* **Task to complete**
Below are the records; extract from them the line containing "ATOM 25 C CA" to the line containing "ATOM 73 C C", both lines included, exactly and with no pictures.
::::::
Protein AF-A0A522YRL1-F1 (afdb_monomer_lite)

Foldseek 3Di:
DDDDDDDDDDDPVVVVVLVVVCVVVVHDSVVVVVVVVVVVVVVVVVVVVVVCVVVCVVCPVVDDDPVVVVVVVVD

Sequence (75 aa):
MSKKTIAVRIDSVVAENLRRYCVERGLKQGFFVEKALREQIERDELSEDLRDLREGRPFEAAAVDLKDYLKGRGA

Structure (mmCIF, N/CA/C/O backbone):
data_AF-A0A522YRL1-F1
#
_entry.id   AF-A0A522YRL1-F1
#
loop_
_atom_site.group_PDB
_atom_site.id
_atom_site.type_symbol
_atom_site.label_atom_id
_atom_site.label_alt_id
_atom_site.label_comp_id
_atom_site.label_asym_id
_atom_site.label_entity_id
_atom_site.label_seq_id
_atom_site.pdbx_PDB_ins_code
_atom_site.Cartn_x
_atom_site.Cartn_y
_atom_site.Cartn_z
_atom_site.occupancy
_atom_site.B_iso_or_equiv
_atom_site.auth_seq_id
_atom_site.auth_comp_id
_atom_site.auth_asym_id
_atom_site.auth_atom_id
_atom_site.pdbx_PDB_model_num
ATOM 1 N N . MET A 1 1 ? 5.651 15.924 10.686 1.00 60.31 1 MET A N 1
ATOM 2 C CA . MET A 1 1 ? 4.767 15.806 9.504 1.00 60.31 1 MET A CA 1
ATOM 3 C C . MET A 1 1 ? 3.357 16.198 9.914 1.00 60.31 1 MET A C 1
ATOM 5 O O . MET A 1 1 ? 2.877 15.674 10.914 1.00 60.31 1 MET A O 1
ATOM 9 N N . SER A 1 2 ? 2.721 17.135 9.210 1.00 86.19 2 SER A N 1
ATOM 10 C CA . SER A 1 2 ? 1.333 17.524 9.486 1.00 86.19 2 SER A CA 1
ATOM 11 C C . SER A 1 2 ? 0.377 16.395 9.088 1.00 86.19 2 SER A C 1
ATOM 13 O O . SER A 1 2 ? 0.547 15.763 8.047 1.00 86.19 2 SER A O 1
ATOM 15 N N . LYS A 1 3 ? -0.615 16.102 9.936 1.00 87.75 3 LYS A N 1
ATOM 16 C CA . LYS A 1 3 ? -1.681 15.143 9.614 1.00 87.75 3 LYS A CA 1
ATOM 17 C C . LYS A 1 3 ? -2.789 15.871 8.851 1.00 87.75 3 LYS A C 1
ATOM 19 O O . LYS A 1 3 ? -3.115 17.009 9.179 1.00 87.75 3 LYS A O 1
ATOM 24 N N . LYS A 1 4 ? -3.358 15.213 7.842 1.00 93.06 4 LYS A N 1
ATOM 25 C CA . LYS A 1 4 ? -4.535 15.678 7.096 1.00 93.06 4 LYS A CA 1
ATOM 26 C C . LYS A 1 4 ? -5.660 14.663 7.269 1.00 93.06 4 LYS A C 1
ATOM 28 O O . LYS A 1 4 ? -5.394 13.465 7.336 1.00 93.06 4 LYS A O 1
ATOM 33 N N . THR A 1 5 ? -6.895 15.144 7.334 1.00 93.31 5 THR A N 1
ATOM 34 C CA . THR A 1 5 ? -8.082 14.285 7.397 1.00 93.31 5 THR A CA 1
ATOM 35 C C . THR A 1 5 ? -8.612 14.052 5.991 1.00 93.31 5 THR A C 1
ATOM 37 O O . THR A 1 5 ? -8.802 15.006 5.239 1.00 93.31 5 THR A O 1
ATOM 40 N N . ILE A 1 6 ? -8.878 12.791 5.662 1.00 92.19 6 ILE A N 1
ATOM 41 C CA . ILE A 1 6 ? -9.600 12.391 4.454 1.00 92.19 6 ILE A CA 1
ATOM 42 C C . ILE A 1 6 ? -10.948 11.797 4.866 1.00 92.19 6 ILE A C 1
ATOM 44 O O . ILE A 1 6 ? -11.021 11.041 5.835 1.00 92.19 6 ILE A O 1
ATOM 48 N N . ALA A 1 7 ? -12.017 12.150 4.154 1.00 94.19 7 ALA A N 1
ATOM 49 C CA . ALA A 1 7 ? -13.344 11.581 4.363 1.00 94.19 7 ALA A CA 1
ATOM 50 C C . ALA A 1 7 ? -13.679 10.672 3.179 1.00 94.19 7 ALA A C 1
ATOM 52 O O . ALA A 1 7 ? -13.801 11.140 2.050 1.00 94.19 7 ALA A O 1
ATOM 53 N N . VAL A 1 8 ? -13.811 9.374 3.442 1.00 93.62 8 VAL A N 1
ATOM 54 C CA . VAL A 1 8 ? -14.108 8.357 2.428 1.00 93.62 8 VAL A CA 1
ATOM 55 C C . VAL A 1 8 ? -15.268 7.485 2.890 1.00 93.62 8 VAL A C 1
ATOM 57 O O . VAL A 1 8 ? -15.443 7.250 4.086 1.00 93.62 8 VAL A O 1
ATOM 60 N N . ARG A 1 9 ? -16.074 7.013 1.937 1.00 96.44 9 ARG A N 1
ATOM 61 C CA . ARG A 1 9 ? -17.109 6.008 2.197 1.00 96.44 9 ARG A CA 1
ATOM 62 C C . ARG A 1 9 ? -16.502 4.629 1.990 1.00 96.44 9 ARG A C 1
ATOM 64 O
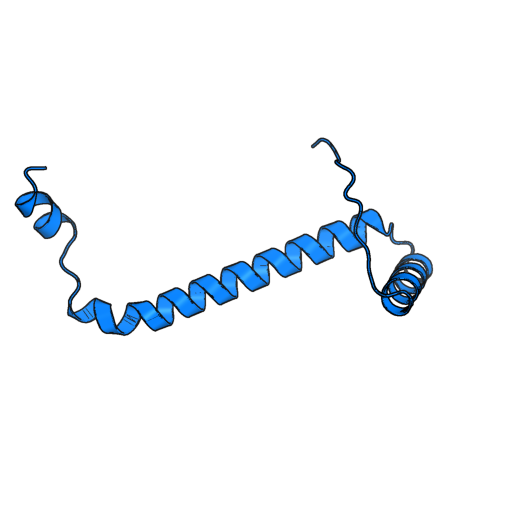 O . ARG A 1 9 ? -15.862 4.395 0.971 1.00 96.44 9 ARG A O 1
ATOM 71 N N . ILE A 1 10 ? -16.723 3.739 2.945 1.00 95.38 10 ILE A N 1
ATOM 72 C CA . ILE A 1 10 ? -16.320 2.335 2.869 1.00 95.38 10 ILE A CA 1
ATOM 73 C C . ILE A 1 10 ? -17.508 1.454 3.228 1.00 95.38 10 ILE A C 1
ATOM 75 O O . ILE A 1 10 ? -18.476 1.920 3.835 1.00 95.38 10 ILE A O 1
ATOM 79 N N . ASP A 1 11 ? -17.421 0.186 2.846 1.00 97.88 11 ASP A N 1
ATOM 80 
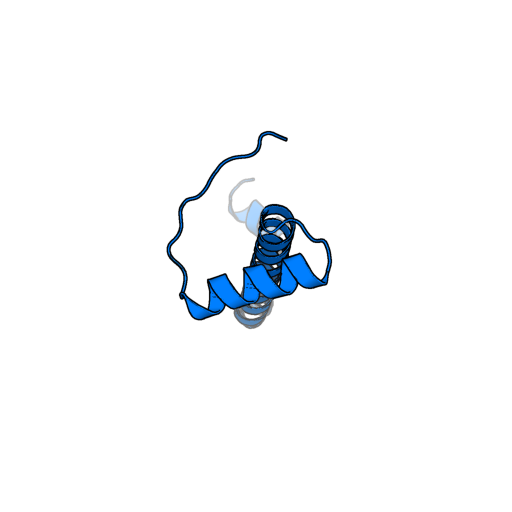C CA . ASP A 1 11 ? -18.410 -0.812 3.219 1.00 97.88 11 ASP A CA 1
ATOM 81 C C . ASP A 1 11 ? -18.547 -0.935 4.751 1.00 97.88 11 ASP A C 1
ATOM 83 O O . ASP A 1 11 ? -17.565 -0.870 5.500 1.00 97.8
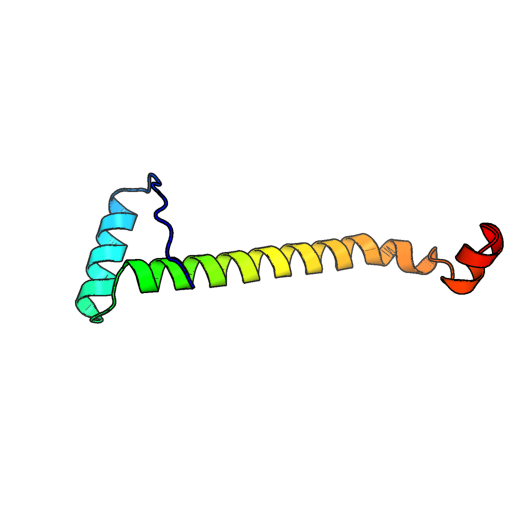8 11 ASP A O 1
ATOM 87 N N . SER A 1 12 ? -19.788 -1.099 5.215 1.00 97.19 12 SER A N 1
ATOM 88 C CA . SER A 1 12 ? -20.114 -1.133 6.646 1.00 97.19 12 SER A CA 1
ATOM 89 C C . SER A 1 12 ? -19.474 -2.314 7.383 1.00 97.19 12 SER A C 1
ATOM 91 O O . SER A 1 12 ? -18.990 -2.145 8.504 1.00 97.19 12 SER A O 1
ATOM 93 N N . VAL A 1 13 ? -19.381 -3.477 6.733 1.00 98.19 13 VAL A N 1
ATOM 94 C CA . VAL A 1 13 ? -18.769 -4.684 7.300 1.00 98.19 13 VAL A CA 1
ATOM 95 C C . VAL A 1 13 ? -17.260 -4.490 7.421 1.00 98.19 13 VAL A C 1
ATOM 97 O O . VAL A 1 13 ? -16.655 -4.862 8.427 1.00
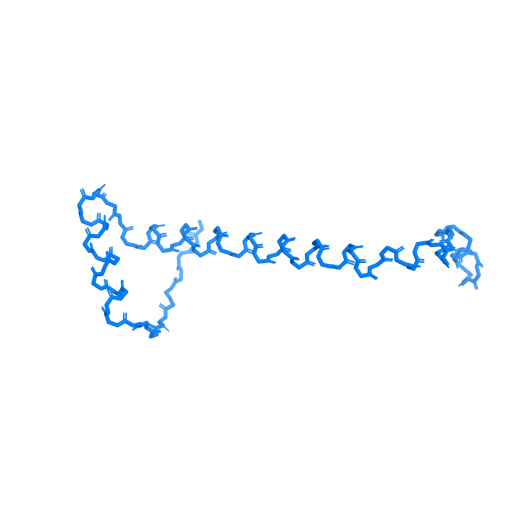 98.19 13 VAL A O 1
ATOM 100 N N . VAL A 1 14 ? -16.636 -3.841 6.434 1.00 97.00 14 VAL A N 1
ATOM 101 C CA . VAL A 1 14 ? -15.207 -3.491 6.485 1.00 97.00 14 VAL A CA 1
ATOM 102 C C . VAL A 1 14 ? -14.914 -2.536 7.644 1.00 97.00 14 VAL A C 1
ATOM 104 O O . VAL A 1 14 ? -13.945 -2.745 8.377 1.00 97.00 14 VAL A O 1
ATOM 107 N N . ALA A 1 15 ? -15.759 -1.524 7.857 1.00 96.44 15 ALA A N 1
ATOM 108 C CA . ALA A 1 15 ? -15.604 -0.585 8.967 1.00 96.44 15 ALA A CA 1
ATOM 109 C C . ALA A 1 15 ? -15.703 -1.277 10.340 1.00 96.44 15 ALA A C 1
ATOM 111 O O . ALA A 1 15 ? -14.916 -0.985 11.247 1.00 96.44 15 ALA A O 1
ATOM 112 N N . GLU A 1 16 ? -16.643 -2.212 10.495 1.00 97.75 16 GLU A N 1
ATOM 113 C CA . GLU A 1 16 ? -16.809 -2.986 11.727 1.00 97.75 16 GLU A CA 1
ATOM 114 C C . GLU A 1 16 ? -15.628 -3.934 11.971 1.00 97.75 16 GLU A C 1
ATOM 116 O O . GLU A 1 16 ? -15.070 -3.970 13.073 1.00 97.75 16 GLU A O 1
ATOM 121 N N . ASN A 1 17 ? -15.172 -4.624 10.924 1.00 97.62 17 ASN A N 1
ATOM 122 C CA . ASN A 1 17 ? -13.993 -5.484 10.979 1.00 97.62 17 ASN A CA 1
ATOM 123 C C . ASN A 1 17 ? -12.733 -4.708 11.367 1.00 97.62 17 ASN A C 1
ATOM 125 O O . ASN A 1 17 ? -12.002 -5.152 12.251 1.00 97.62 17 ASN A O 1
ATOM 129 N N . LEU A 1 18 ? -12.507 -3.535 10.767 1.00 96.69 18 LEU A N 1
ATOM 130 C CA . LEU A 1 18 ? -11.399 -2.644 11.112 1.00 96.69 18 LEU A CA 1
ATOM 131 C C . LEU A 1 18 ? -11.451 -2.250 12.590 1.00 96.69 18 LEU A C 1
ATOM 133 O O . LEU A 1 18 ? -10.451 -2.360 13.303 1.00 96.69 18 LEU A O 1
ATOM 137 N N . ARG A 1 19 ? -12.622 -1.802 13.062 1.00 96.44 19 ARG A N 1
ATOM 138 C CA . ARG A 1 19 ? -12.807 -1.393 14.456 1.00 96.44 19 ARG A CA 1
ATOM 139 C C . ARG A 1 19 ? -12.465 -2.540 15.404 1.00 96.44 19 ARG A C 1
ATOM 141 O O . ARG A 1 19 ? -11.646 -2.341 16.299 1.00 96.44 19 ARG A O 1
ATOM 148 N N . ARG A 1 20 ? -13.059 -3.718 15.195 1.00 98.06 20 ARG A N 1
ATOM 149 C CA . ARG A 1 20 ? -12.825 -4.912 16.019 1.00 98.06 20 ARG A CA 1
ATOM 150 C C . ARG A 1 20 ? -11.353 -5.320 16.008 1.00 98.06 20 ARG A C 1
ATOM 152 O O . ARG A 1 20 ? -10.752 -5.439 17.071 1.00 98.06 20 ARG A O 1
ATOM 159 N N . TYR A 1 21 ? -10.756 -5.432 14.822 1.00 97.75 21 TYR A N 1
ATOM 160 C CA . TYR A 1 21 ? -9.357 -5.823 14.652 1.00 97.75 21 TYR A CA 1
ATOM 161 C C . TYR A 1 21 ? -8.400 -4.903 15.420 1.00 97.75 21 TYR A C 1
ATOM 163 O O . TYR A 1 21 ? -7.496 -5.378 16.112 1.00 97.75 21 TYR A O 1
ATOM 171 N N . CYS A 1 22 ? -8.610 -3.587 15.315 1.00 97.56 22 CYS A N 1
ATOM 172 C CA . CYS A 1 22 ? -7.791 -2.601 16.007 1.00 97.56 22 CYS A CA 1
ATOM 173 C C . CYS A 1 22 ? -7.980 -2.649 17.528 1.00 97.56 22 CYS A C 1
ATOM 175 O O . CYS A 1 22 ? -6.988 -2.589 18.249 1.00 97.56 22 CYS A O 1
ATOM 177 N N . VAL A 1 23 ? -9.218 -2.785 18.018 1.00 97.44 23 VAL A N 1
ATOM 178 C CA . VAL A 1 23 ? -9.510 -2.849 19.461 1.00 97.44 23 VAL A CA 1
ATOM 179 C C . VAL A 1 23 ? -8.876 -4.082 20.100 1.00 97.44 23 VAL A C 1
ATOM 181 O O . VAL A 1 23 ? -8.163 -3.943 21.090 1.00 97.44 23 VAL A O 1
ATOM 184 N N . GLU A 1 24 ? -9.054 -5.263 19.505 1.00 97.94 24 GLU A N 1
ATOM 185 C CA . GLU A 1 24 ? -8.491 -6.528 20.009 1.00 97.94 24 GLU A CA 1
ATOM 186 C C . GLU A 1 24 ? -6.962 -6.500 20.144 1.00 97.94 24 GLU A C 1
ATOM 188 O O . GLU A 1 24 ? -6.393 -7.213 20.965 1.00 97.94 24 GLU A O 1
ATOM 193 N N . ARG A 1 25 ? -6.287 -5.679 19.331 1.00 97.00 25 ARG A N 1
ATOM 194 C CA . ARG A 1 25 ? -4.820 -5.589 19.261 1.00 97.00 25 ARG A CA 1
ATOM 195 C C . ARG A 1 25 ? -4.256 -4.319 19.898 1.00 97.00 25 ARG A C 1
ATOM 197 O O . ARG A 1 25 ? -3.054 -4.089 19.810 1.00 97.00 25 ARG A O 1
ATOM 204 N N . GLY A 1 26 ? -5.099 -3.475 20.498 1.00 96.56 26 GLY A N 1
ATOM 205 C CA . GLY A 1 26 ? -4.670 -2.202 21.089 1.00 96.56 26 GLY A CA 1
ATOM 206 C C . GLY A 1 26 ? -4.102 -1.198 20.073 1.00 96.56 26 GLY A C 1
ATOM 207 O O . GLY A 1 26 ? -3.251 -0.379 20.414 1.00 96.56 26 GLY A O 1
ATOM 208 N N . LEU A 1 27 ? -4.543 -1.256 18.812 1.00 96.25 27 LEU A N 1
ATOM 209 C CA . LEU A 1 27 ? -4.059 -0.404 17.725 1.00 96.25 27 LEU A CA 1
ATOM 210 C C . LEU A 1 27 ? -4.973 0.806 17.502 1.00 96.25 27 LEU A C 1
ATOM 212 O O . LEU A 1 27 ? -6.199 0.716 17.555 1.00 96.25 27 LEU A O 1
ATOM 216 N N . LYS A 1 28 ? -4.378 1.951 17.151 1.00 95.94 28 LYS A N 1
ATOM 217 C CA . LYS A 1 28 ? -5.140 3.112 16.669 1.00 95.94 28 LYS A CA 1
ATOM 218 C C . LYS A 1 28 ? -5.578 2.871 15.225 1.00 95.94 28 LYS A C 1
ATOM 220 O O . LYS A 1 28 ? -4.732 2.633 14.368 1.00 95.94 28 LYS A O 1
ATOM 225 N N . GLN A 1 29 ? -6.872 3.025 14.937 1.00 94.69 29 GLN A N 1
ATOM 226 C CA . GLN A 1 29 ? -7.417 2.840 13.582 1.00 94.69 29 GLN A CA 1
ATOM 227 C C . GLN A 1 29 ? -6.702 3.710 12.544 1.00 94.69 29 GLN A C 1
ATOM 229 O O . GLN A 1 29 ? -6.293 3.205 11.508 1.00 94.69 29 GLN A O 1
ATOM 234 N N . GLY A 1 30 ? -6.466 4.992 12.850 1.00 93.69 30 GLY A N 1
ATOM 235 C CA . GLY A 1 30 ? -5.750 5.890 11.939 1.00 93.69 30 GLY A CA 1
ATOM 236 C C . GLY A 1 30 ? -4.330 5.416 11.611 1.00 93.69 30 GLY A C 1
ATOM 237 O O . GLY A 1 30 ? -3.919 5.500 10.463 1.00 93.69 30 GLY A O 1
ATOM 238 N N . PHE A 1 31 ? -3.612 4.849 12.588 1.00 94.38 31 PHE A N 1
ATOM 239 C CA . PHE A 1 31 ? -2.283 4.273 12.355 1.00 94.38 31 PHE A CA 1
ATOM 240 C C . PHE A 1 31 ? -2.356 3.033 11.460 1.00 94.38 31 PHE A C 1
ATOM 242 O O . PHE A 1 31 ? -1.568 2.898 10.530 1.00 94.38 31 PHE A O 1
ATOM 249 N N . PHE A 1 32 ? -3.318 2.144 11.723 1.00 96.25 32 PHE A N 1
ATOM 250 C CA . PHE A 1 32 ? -3.518 0.947 10.911 1.00 96.25 32 PHE A CA 1
ATOM 251 C C . PHE A 1 32 ? -3.874 1.299 9.463 1.00 96.25 32 PHE A C 1
ATOM 253 O O . PHE A 1 32 ? -3.257 0.774 8.543 1.00 96.25 32 PHE A O 1
ATOM 260 N N . VAL A 1 33 ? -4.823 2.218 9.261 1.00 95.75 33 VAL A N 1
ATOM 261 C CA . VAL A 1 33 ? -5.250 2.659 7.926 1.00 95.75 33 VAL A CA 1
ATOM 262 C C . VAL A 1 33 ? -4.106 3.351 7.188 1.00 95.75 33 VAL A C 1
ATOM 264 O O . VAL A 1 33 ? -3.872 3.047 6.027 1.00 95.75 33 VAL A O 1
ATOM 267 N N . GLU A 1 34 ? -3.351 4.230 7.851 1.00 95.38 34 GLU A N 1
ATOM 268 C CA . GLU A 1 34 ? -2.187 4.891 7.244 1.00 95.38 34 GLU A CA 1
ATOM 269 C C . GLU A 1 34 ? -1.129 3.881 6.786 1.00 95.38 34 GLU A C 1
ATOM 271 O O . GLU A 1 34 ? -0.600 4.003 5.681 1.00 95.38 34 GLU A O 1
ATOM 276 N N . LYS A 1 35 ? -0.854 2.861 7.607 1.00 96.19 35 LYS A N 1
ATOM 277 C CA . LYS A 1 35 ? 0.065 1.779 7.249 1.00 96.19 35 LYS A CA 1
ATOM 278 C C . LYS A 1 35 ? -0.464 0.960 6.067 1.00 96.19 35 LYS A C 1
ATOM 280 O O . LYS A 1 35 ? 0.263 0.772 5.099 1.00 96.19 35 LYS A O 1
ATOM 285 N N . ALA A 1 36 ? -1.723 0.530 6.125 1.00 96.62 36 ALA A N 1
ATOM 286 C CA . ALA A 1 36 ? -2.343 -0.280 5.078 1.00 96.62 36 ALA A CA 1
ATOM 287 C C . ALA A 1 36 ? -2.389 0.449 3.726 1.00 96.62 36 ALA A C 1
ATOM 289 O O . ALA A 1 36 ? -2.134 -0.161 2.693 1.00 96.62 36 ALA A O 1
ATOM 290 N N . LEU A 1 37 ? -2.672 1.758 3.729 1.00 96.50 37 LEU A N 1
ATOM 291 C CA . LEU A 1 37 ? -2.649 2.578 2.517 1.00 96.50 37 LEU A CA 1
ATOM 292 C C . LEU A 1 37 ? -1.247 2.649 1.912 1.00 96.50 37 LEU A C 1
ATOM 294 O O . LEU A 1 37 ? -1.108 2.480 0.708 1.00 96.50 37 LEU A O 1
ATOM 298 N N . ARG A 1 38 ? -0.211 2.854 2.735 1.00 97.88 38 ARG A N 1
ATOM 299 C CA . ARG A 1 38 ? 1.176 2.890 2.253 1.00 97.88 38 ARG A CA 1
ATOM 300 C C . ARG A 1 38 ? 1.590 1.560 1.625 1.00 97.88 38 ARG A C 1
ATOM 302 O O . ARG A 1 38 ? 2.076 1.550 0.505 1.00 97.88 38 ARG A O 1
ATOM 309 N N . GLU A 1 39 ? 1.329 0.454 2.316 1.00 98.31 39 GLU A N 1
::::::
* **Finished exercise**
ATOM 25 C CA . LYS A 1 4 ? -4.535 15.678 7.096 1.00 93.06 4 LYS A CA 1
ATOM 26 C C . LYS A 1 4 ? -5.660 14.663 7.269 1.00 93.06 4 LYS A C 1
ATOM 28 O O . LYS A 1 4 ? -5.394 13.465 7.336 1.00 93.06 4 LYS A O 1
ATOM 33 N N . THR A 1 5 ? -6.895 15.144 7.334 1.00 93.31 5 THR A N 1
ATOM 34 C CA . THR A 1 5 ? -8.082 14.285 7.397 1.00 93.31 5 THR A CA 1
ATOM 35 C C . THR A 1 5 ? -8.612 14.052 5.991 1.00 93.31 5 THR A C 1
ATOM 37 O O . THR A 1 5 ? -8.802 15.006 5.239 1.00 93.31 5 THR A O 1
ATOM 40 N N . ILE A 1 6 ? -8.878 12.791 5.662 1.00 92.19 6 ILE A N 1
ATOM 41 C CA . ILE A 1 6 ? -9.600 12.391 4.454 1.00 92.19 6 ILE A CA 1
ATOM 42 C C . ILE A 1 6 ? -10.948 11.797 4.866 1.00 92.19 6 ILE A C 1
ATOM 44 O O . ILE A 1 6 ? -11.021 11.041 5.835 1.00 92.19 6 ILE A O 1
ATOM 48 N N . ALA A 1 7 ? -12.017 12.150 4.154 1.00 94.19 7 ALA A N 1
ATOM 49 C CA . ALA A 1 7 ? -13.344 11.581 4.363 1.00 94.19 7 ALA A CA 1
ATOM 50 C C . ALA A 1 7 ? -13.679 10.672 3.179 1.00 94.19 7 ALA A C 1
ATOM 52 O O . ALA A 1 7 ? -13.801 11.140 2.050 1.00 94.19 7 ALA A O 1
ATOM 53 N N . VAL A 1 8 ? -13.811 9.374 3.442 1.00 93.62 8 VAL A N 1
ATOM 54 C CA . VAL A 1 8 ? -14.108 8.357 2.428 1.00 93.62 8 VAL A CA 1
ATOM 55 C C . VAL A 1 8 ? -15.268 7.485 2.890 1.00 93.62 8 VAL A C 1
ATOM 57 O O . VAL A 1 8 ? -15.443 7.250 4.086 1.00 93.62 8 VAL A O 1
ATOM 60 N N . ARG A 1 9 ? -16.074 7.013 1.937 1.00 96.44 9 ARG A N 1
ATOM 61 C CA . ARG A 1 9 ? -17.109 6.008 2.197 1.00 96.44 9 ARG A CA 1
ATOM 62 C C . ARG A 1 9 ? -16.502 4.629 1.990 1.00 96.44 9 ARG A C 1
ATOM 64 O
 O . ARG A 1 9 ? -15.862 4.395 0.971 1.00 96.44 9 ARG A O 1
ATOM 71 N N . ILE A 1 10 ? -16.723 3.739 2.945 1.00 95.38 10 ILE A N 1
ATOM 72 C CA . ILE A 1 10 ? -16.320 2.335 2.869 1.00 95.38 10 ILE A CA 1
ATOM 73 C C . ILE A 1 10 ? -17.508 1.454 3.228 1.00 95.38 10 ILE A C 1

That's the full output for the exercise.